第6話 夜のデート

 観覧車のあるビルに来てみると、5組ほどのカップルが並んでいる。

 並んでいる人たちは仕事帰りの恰好をしているから、きっと社内恋愛中の人たちなのかもしれない。

 この人たちは、結婚する約束をしているのかな?

 その人たちの一番後ろに並んだけど、なんだかお父さんと来ている娘に見られちゃいそう。

「結構、混んでますね」

 杉山さん、並ぶの大丈夫かな。

「こんなもんじゃないかな。最近できた割には空いていると思うけど」

 良かった。並ぶの平気みたいだ。

「そうなんですか?学校の友だちに聞いたら、ここが良いって言ってくれたので…」

 早紀ちゃんに聞いたデートスポットの事、しゃべりそうになっちゃた。

「何が良いんだ?」

「あっ、いえ、何でもありません」


 私たちの順番が来たので、やっとゴンドラに乗れる。

 ゴンドラには空調設備がないから、初秋の今は外気温が直接肌にあたって寒い。

「彩ちゃん、寒くはないか?」

 半袖ワンピースの私を見て、杉山さんが声をかけてくれた。

「ええ、少し」

 杉山さんは着ていたスーツの上着を脱ぎ、私に手渡してくれた。

「加齢臭が臭うかもしれないが、寒いよりはいいだろう」

「いえ、杉山さんは加齢臭なんてしません」

 杉山さんからは加齢臭のような臭いはしない。この臭いはどちらかというと、男の人の臭いかな。

「はは、また嬉しい事を言ってくれるな」


 私は杉山さんから上着を受け取ると、袖を通したけど、かなりダブついている。

「ははは、ちょっと大きいようだな。観覧車を降りたら、暖かい物でも食べに行こうか」

「はい。また奢って貰うのは悪いので、今度は私が出します」

「いや、学生に払わせる訳にはいかないよ。それに女子は、そんな事は気にしないものだ」

「いえ、気にします。そんなに毎回奢って貰うのも悪いです」

「では、こうしよう。安いとこに行く。どうだろう」

「分かりました。それで妥協しましょう。うふふ」

「妥協してくれて、ありがとうございます」

「ほほほ」

 杉山さんと一緒に居ると楽しい。


 観覧車を降りた私たちは、杉山さんに連れられて、ビルの中にあるラーメン屋に入って行った。

「ラーメンでもいいかい?」

「ええ、大丈夫です。実は私、ラーメン屋さんに来るの初めてなんです」

「ええっ、そうなの?お父さんやお母さんとかと一緒に来た事はなかったの?」

「父は小さい頃から家に居た記憶がなくて、外食とかもしたことはなかったです。いつも家でお母さんの手作り料理ばかり食べていました。

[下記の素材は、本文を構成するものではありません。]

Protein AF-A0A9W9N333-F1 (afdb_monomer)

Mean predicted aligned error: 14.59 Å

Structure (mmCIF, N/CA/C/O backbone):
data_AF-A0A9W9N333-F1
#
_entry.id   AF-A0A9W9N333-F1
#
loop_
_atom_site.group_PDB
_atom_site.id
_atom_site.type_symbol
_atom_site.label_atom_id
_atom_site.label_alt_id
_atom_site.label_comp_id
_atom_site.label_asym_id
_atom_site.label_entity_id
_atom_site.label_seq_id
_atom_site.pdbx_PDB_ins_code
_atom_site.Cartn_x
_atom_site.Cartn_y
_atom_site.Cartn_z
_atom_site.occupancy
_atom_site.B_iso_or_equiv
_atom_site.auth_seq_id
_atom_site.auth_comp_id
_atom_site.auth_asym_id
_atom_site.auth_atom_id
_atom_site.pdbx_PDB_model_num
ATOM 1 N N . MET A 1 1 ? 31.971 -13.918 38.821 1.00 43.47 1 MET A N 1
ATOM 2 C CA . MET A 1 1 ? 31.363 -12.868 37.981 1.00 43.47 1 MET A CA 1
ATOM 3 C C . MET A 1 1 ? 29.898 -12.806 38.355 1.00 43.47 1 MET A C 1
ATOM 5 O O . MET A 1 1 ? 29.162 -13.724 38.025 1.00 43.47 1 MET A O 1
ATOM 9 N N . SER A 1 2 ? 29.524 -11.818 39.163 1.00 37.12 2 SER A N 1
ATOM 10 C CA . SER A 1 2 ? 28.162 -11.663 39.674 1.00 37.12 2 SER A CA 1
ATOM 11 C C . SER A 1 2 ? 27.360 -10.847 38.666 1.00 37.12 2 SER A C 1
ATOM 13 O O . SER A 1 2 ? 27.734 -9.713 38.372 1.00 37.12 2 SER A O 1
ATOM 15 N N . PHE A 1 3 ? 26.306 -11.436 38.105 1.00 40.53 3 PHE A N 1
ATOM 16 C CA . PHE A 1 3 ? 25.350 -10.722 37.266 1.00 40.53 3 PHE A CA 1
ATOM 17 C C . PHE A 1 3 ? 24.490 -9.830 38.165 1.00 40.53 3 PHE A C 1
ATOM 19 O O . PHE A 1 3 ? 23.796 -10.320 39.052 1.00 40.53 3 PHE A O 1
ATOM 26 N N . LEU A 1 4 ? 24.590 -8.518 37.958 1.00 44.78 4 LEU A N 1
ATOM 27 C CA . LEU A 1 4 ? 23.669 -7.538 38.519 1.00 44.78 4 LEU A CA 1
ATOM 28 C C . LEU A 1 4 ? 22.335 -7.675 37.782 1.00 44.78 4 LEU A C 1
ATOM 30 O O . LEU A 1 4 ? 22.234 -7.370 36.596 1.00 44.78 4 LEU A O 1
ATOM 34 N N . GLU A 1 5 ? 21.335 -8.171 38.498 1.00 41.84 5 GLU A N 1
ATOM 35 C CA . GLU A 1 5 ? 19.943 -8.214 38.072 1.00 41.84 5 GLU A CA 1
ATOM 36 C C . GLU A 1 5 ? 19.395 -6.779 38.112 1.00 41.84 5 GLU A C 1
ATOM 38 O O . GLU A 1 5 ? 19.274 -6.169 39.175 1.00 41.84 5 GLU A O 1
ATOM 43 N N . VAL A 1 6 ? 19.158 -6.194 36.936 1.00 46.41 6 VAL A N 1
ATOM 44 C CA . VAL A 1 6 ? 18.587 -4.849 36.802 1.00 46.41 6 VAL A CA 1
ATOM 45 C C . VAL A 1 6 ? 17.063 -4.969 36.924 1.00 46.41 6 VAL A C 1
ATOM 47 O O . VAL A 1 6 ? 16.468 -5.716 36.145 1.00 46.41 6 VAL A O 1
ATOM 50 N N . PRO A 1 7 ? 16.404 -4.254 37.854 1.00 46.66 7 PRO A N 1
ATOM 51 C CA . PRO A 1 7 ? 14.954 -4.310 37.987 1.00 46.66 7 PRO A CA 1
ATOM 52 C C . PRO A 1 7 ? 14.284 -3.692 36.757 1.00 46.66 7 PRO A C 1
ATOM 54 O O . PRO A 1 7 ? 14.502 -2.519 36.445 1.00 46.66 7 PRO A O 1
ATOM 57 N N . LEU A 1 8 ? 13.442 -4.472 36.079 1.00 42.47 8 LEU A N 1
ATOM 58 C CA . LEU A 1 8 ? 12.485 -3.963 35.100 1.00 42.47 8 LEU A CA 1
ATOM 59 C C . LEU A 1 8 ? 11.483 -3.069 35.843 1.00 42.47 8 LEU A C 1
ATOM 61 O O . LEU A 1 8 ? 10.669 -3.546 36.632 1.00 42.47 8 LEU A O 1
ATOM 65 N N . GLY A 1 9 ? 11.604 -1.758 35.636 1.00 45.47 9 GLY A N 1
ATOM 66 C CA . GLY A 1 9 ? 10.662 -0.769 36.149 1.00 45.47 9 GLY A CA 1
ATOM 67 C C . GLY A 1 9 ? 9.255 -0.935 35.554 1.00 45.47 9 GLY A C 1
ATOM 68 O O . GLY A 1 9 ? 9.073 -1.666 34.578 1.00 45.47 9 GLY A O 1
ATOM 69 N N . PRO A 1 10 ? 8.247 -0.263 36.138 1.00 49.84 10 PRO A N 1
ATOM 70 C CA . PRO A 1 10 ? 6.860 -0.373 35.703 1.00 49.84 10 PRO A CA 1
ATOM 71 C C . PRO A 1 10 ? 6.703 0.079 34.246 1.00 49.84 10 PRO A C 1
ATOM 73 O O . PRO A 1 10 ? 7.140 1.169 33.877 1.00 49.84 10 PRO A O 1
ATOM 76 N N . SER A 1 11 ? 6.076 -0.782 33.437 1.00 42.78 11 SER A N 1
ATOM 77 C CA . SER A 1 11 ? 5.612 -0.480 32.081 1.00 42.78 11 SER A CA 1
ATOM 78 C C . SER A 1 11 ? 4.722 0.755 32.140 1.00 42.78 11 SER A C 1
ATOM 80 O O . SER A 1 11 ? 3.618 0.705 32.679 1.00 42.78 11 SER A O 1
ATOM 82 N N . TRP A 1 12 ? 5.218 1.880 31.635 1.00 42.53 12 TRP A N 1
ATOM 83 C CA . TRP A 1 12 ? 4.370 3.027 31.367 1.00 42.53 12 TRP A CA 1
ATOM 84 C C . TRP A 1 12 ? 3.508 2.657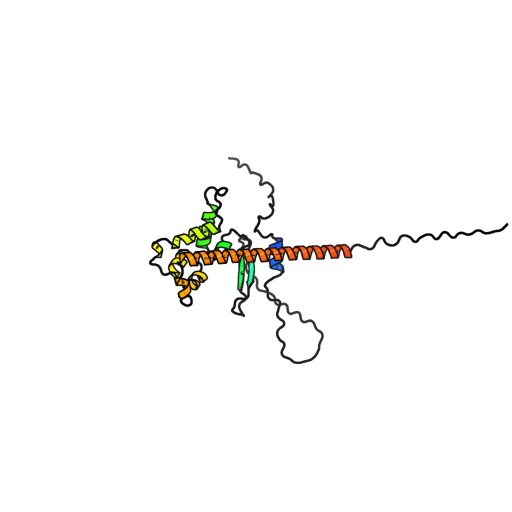 30.166 1.00 42.53 12 TRP A C 1
ATOM 86 O O . TRP A 1 12 ? 3.999 2.649 29.038 1.00 42.53 12 TRP A O 1
ATOM 96 N N . ASP A 1 13 ? 2.243 2.326 30.424 1.00 47.81 13 ASP A N 1
ATOM 97 C CA . ASP A 1 13 ? 1.202 2.218 29.403 1.00 47.81 13 ASP A CA 1
ATOM 98 C C . ASP A 1 13 ? 1.000 3.608 28.790 1.00 47.81 13 ASP A C 1
ATOM 100 O O . ASP A 1 13 ? 0.133 4.390 29.188 1.00 47.81 13 ASP A O 1
ATOM 104 N N . LEU A 1 14 ? 1.884 3.962 27.858 1.00 47.78 14 LEU A N 1
ATOM 105 C CA . LEU A 1 14 ? 1.723 5.143 27.033 1.00 47.78 14 LEU A CA 1
ATOM 106 C C . LEU A 1 14 ? 0.399 4.998 26.275 1.00 47.78 14 LEU A C 1
ATOM 108 O O . LEU A 1 14 ? 0.101 3.909 25.772 1.00 47.78 14 LEU A O 1
ATOM 112 N N . PRO A 1 15 ? -0.403 6.074 26.176 1.00 51.78 15 PRO A N 1
ATOM 113 C CA . PRO A 1 15 ? -1.585 6.039 25.3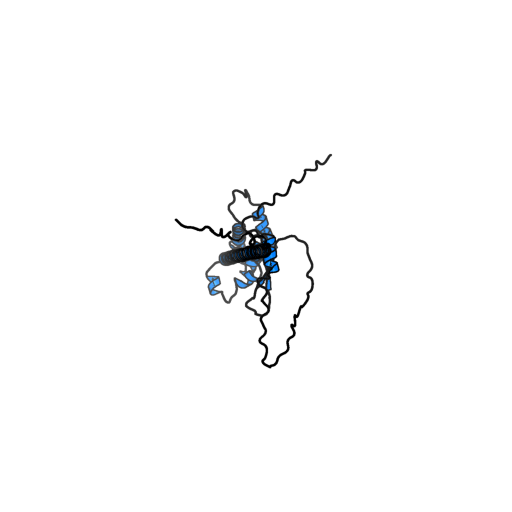38 1.00 51.78 15 PRO A CA 1
ATOM 114 C C . PRO A 1 15 ? -1.151 5.625 23.924 1.00 51.78 15 PRO A C 1
ATOM 116 O O . PRO A 1 15 ? -0.143 6.147 23.433 1.00 51.78 15 PRO A O 1
ATOM 119 N N . PRO A 1 16 ? -1.855 4.672 23.286 1.00 56.88 16 PRO A N 1
ATOM 120 C CA . PRO A 1 16 ? -1.493 4.206 21.959 1.00 56.88 16 PRO A CA 1
ATOM 121 C C . PRO A 1 16 ? -1.337 5.400 21.020 1.00 56.88 16 PRO A C 1
ATOM 123 O O . PRO A 1 16 ? -2.157 6.324 21.033 1.00 56.88 16 PRO A O 1
ATOM 126 N N . GLY A 1 17 ? -0.251 5.391 20.246 1.00 57.50 17 GLY A N 1
ATOM 127 C CA . GLY A 1 17 ? 0.045 6.457 19.300 1.00 57.50 17 GLY A CA 1
ATOM 128 C C . GLY A 1 17 ? -1.122 6.696 18.331 1.00 57.50 17 GLY A C 1
ATOM 129 O O . GLY A 1 17 ? -1.962 5.808 18.128 1.00 57.50 17 GLY A O 1
ATOM 130 N N . PRO A 1 18 ? -1.205 7.894 17.727 1.00 59.50 18 PRO A N 1
ATOM 131 C CA . PRO A 1 18 ? -2.154 8.138 16.647 1.00 59.50 18 PRO A CA 1
ATOM 132 C C . PRO A 1 18 ? -2.019 7.020 15.599 1.00 59.50 18 PRO A C 1
ATOM 134 O O . PRO A 1 18 ? -0.912 6.678 15.205 1.00 59.50 18 PRO A O 1
ATOM 137 N N . GLY A 1 19 ? -3.145 6.398 15.241 1.00 66.19 19 GLY A N 1
ATOM 138 C CA . GLY A 1 19 ? -3.199 5.275 14.293 1.00 66.19 19 GLY A CA 1
ATOM 139 C C . GLY A 1 19 ? -3.297 3.871 14.903 1.00 66.19 19 GLY A C 1
ATOM 140 O O . GLY A 1 19 ? -3.769 2.958 14.236 1.00 66.19 19 GLY A O 1
ATOM 141 N N . VAL A 1 20 ? -2.969 3.679 16.186 1.00 81.31 20 VAL A N 1
ATOM 142 C CA . VAL A 1 20 ? -3.058 2.350 16.823 1.00 81.31 20 VAL A CA 1
ATOM 143 C C . VAL A 1 20 ? -4.441 2.135 17.446 1.00 81.31 20 VAL A C 1
ATOM 145 O O . VAL A 1 20 ? -4.976 3.013 18.133 1.00 81.31 20 VAL A O 1
ATOM 148 N N . PHE A 1 21 ? -5.034 0.966 17.201 1.00 80.62 21 PHE A N 1
ATOM 149 C CA . PHE A 1 21 ? -6.296 0.556 17.816 1.00 80.62 21 PHE A CA 1
ATOM 150 C C . PHE A 1 21 ? -6.088 0.123 19.269 1.00 80.62 21 PHE A C 1
ATOM 152 O O . PHE A 1 21 ? -5.154 -0.615 19.582 1.00 80.62 21 PHE A O 1
ATOM 159 N N . THR A 1 22 ? -6.983 0.541 20.164 1.00 86.00 22 THR A N 1
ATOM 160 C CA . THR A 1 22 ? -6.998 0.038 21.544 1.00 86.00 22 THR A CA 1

 外食したのは大学に入ってから、お友だちと行った事ぐらいしかありません」


 杉山さんから手渡されたラーメンのメニューを見るが、結構なお値段だ。

 私はラーメンって、もっと安いものかと思っていたけど、こういうビルの中にあるラーメンが高い事を初めて知った。

 安いもので良いと言った自分が、なんだか悪い気がする。


 ラーメンが出て来たけど、女性ってこんな時に髪がじゃまになってラーメンを食べれない。

 そうだ、たしか、バッグの中のスカーフがあったはず。

 私は、バッグからスカーフを取り出して、髪を後ろで束ねた。


「ごめん、髪がじゃまだよね。もっと考えて食事を選べば良かった」

「いえ、大丈夫です」

 杉山さんが髪を束ねた私を見ている。

 このスカーフを使った臨機応変さにきっと驚いているのね。

 杉山さん、ちょっとは私の事を見直してくれたかな。


「どうかしました。ラーメン来ましたよ」

「いや、何でもない。束ねた姿も似合うなと思って」

「えー、ホントですか。本気にしちゃいますよ」

 髪をまとめた姿を見てくれてたんだ。それに似合うと言ってくれた。

 明日から、杉山さんと会う時は、髪を束ねようかな。

「ホントだよ。俺は嘘と坊主の髷はユッた事がないんだ」

「何ですか、それ?」

 何、それ?日本語?知らない私は学がないの?ああ、恥ずかしい。

「いや、何でもない」

 うっ、呆れられた。明日、学校で早紀ちゃんたちに聞いてみよう。


 ラーメンを食べてビルを出たのは9時半を回っている。あんまり、遅くなるとお母さんに怒られるかな。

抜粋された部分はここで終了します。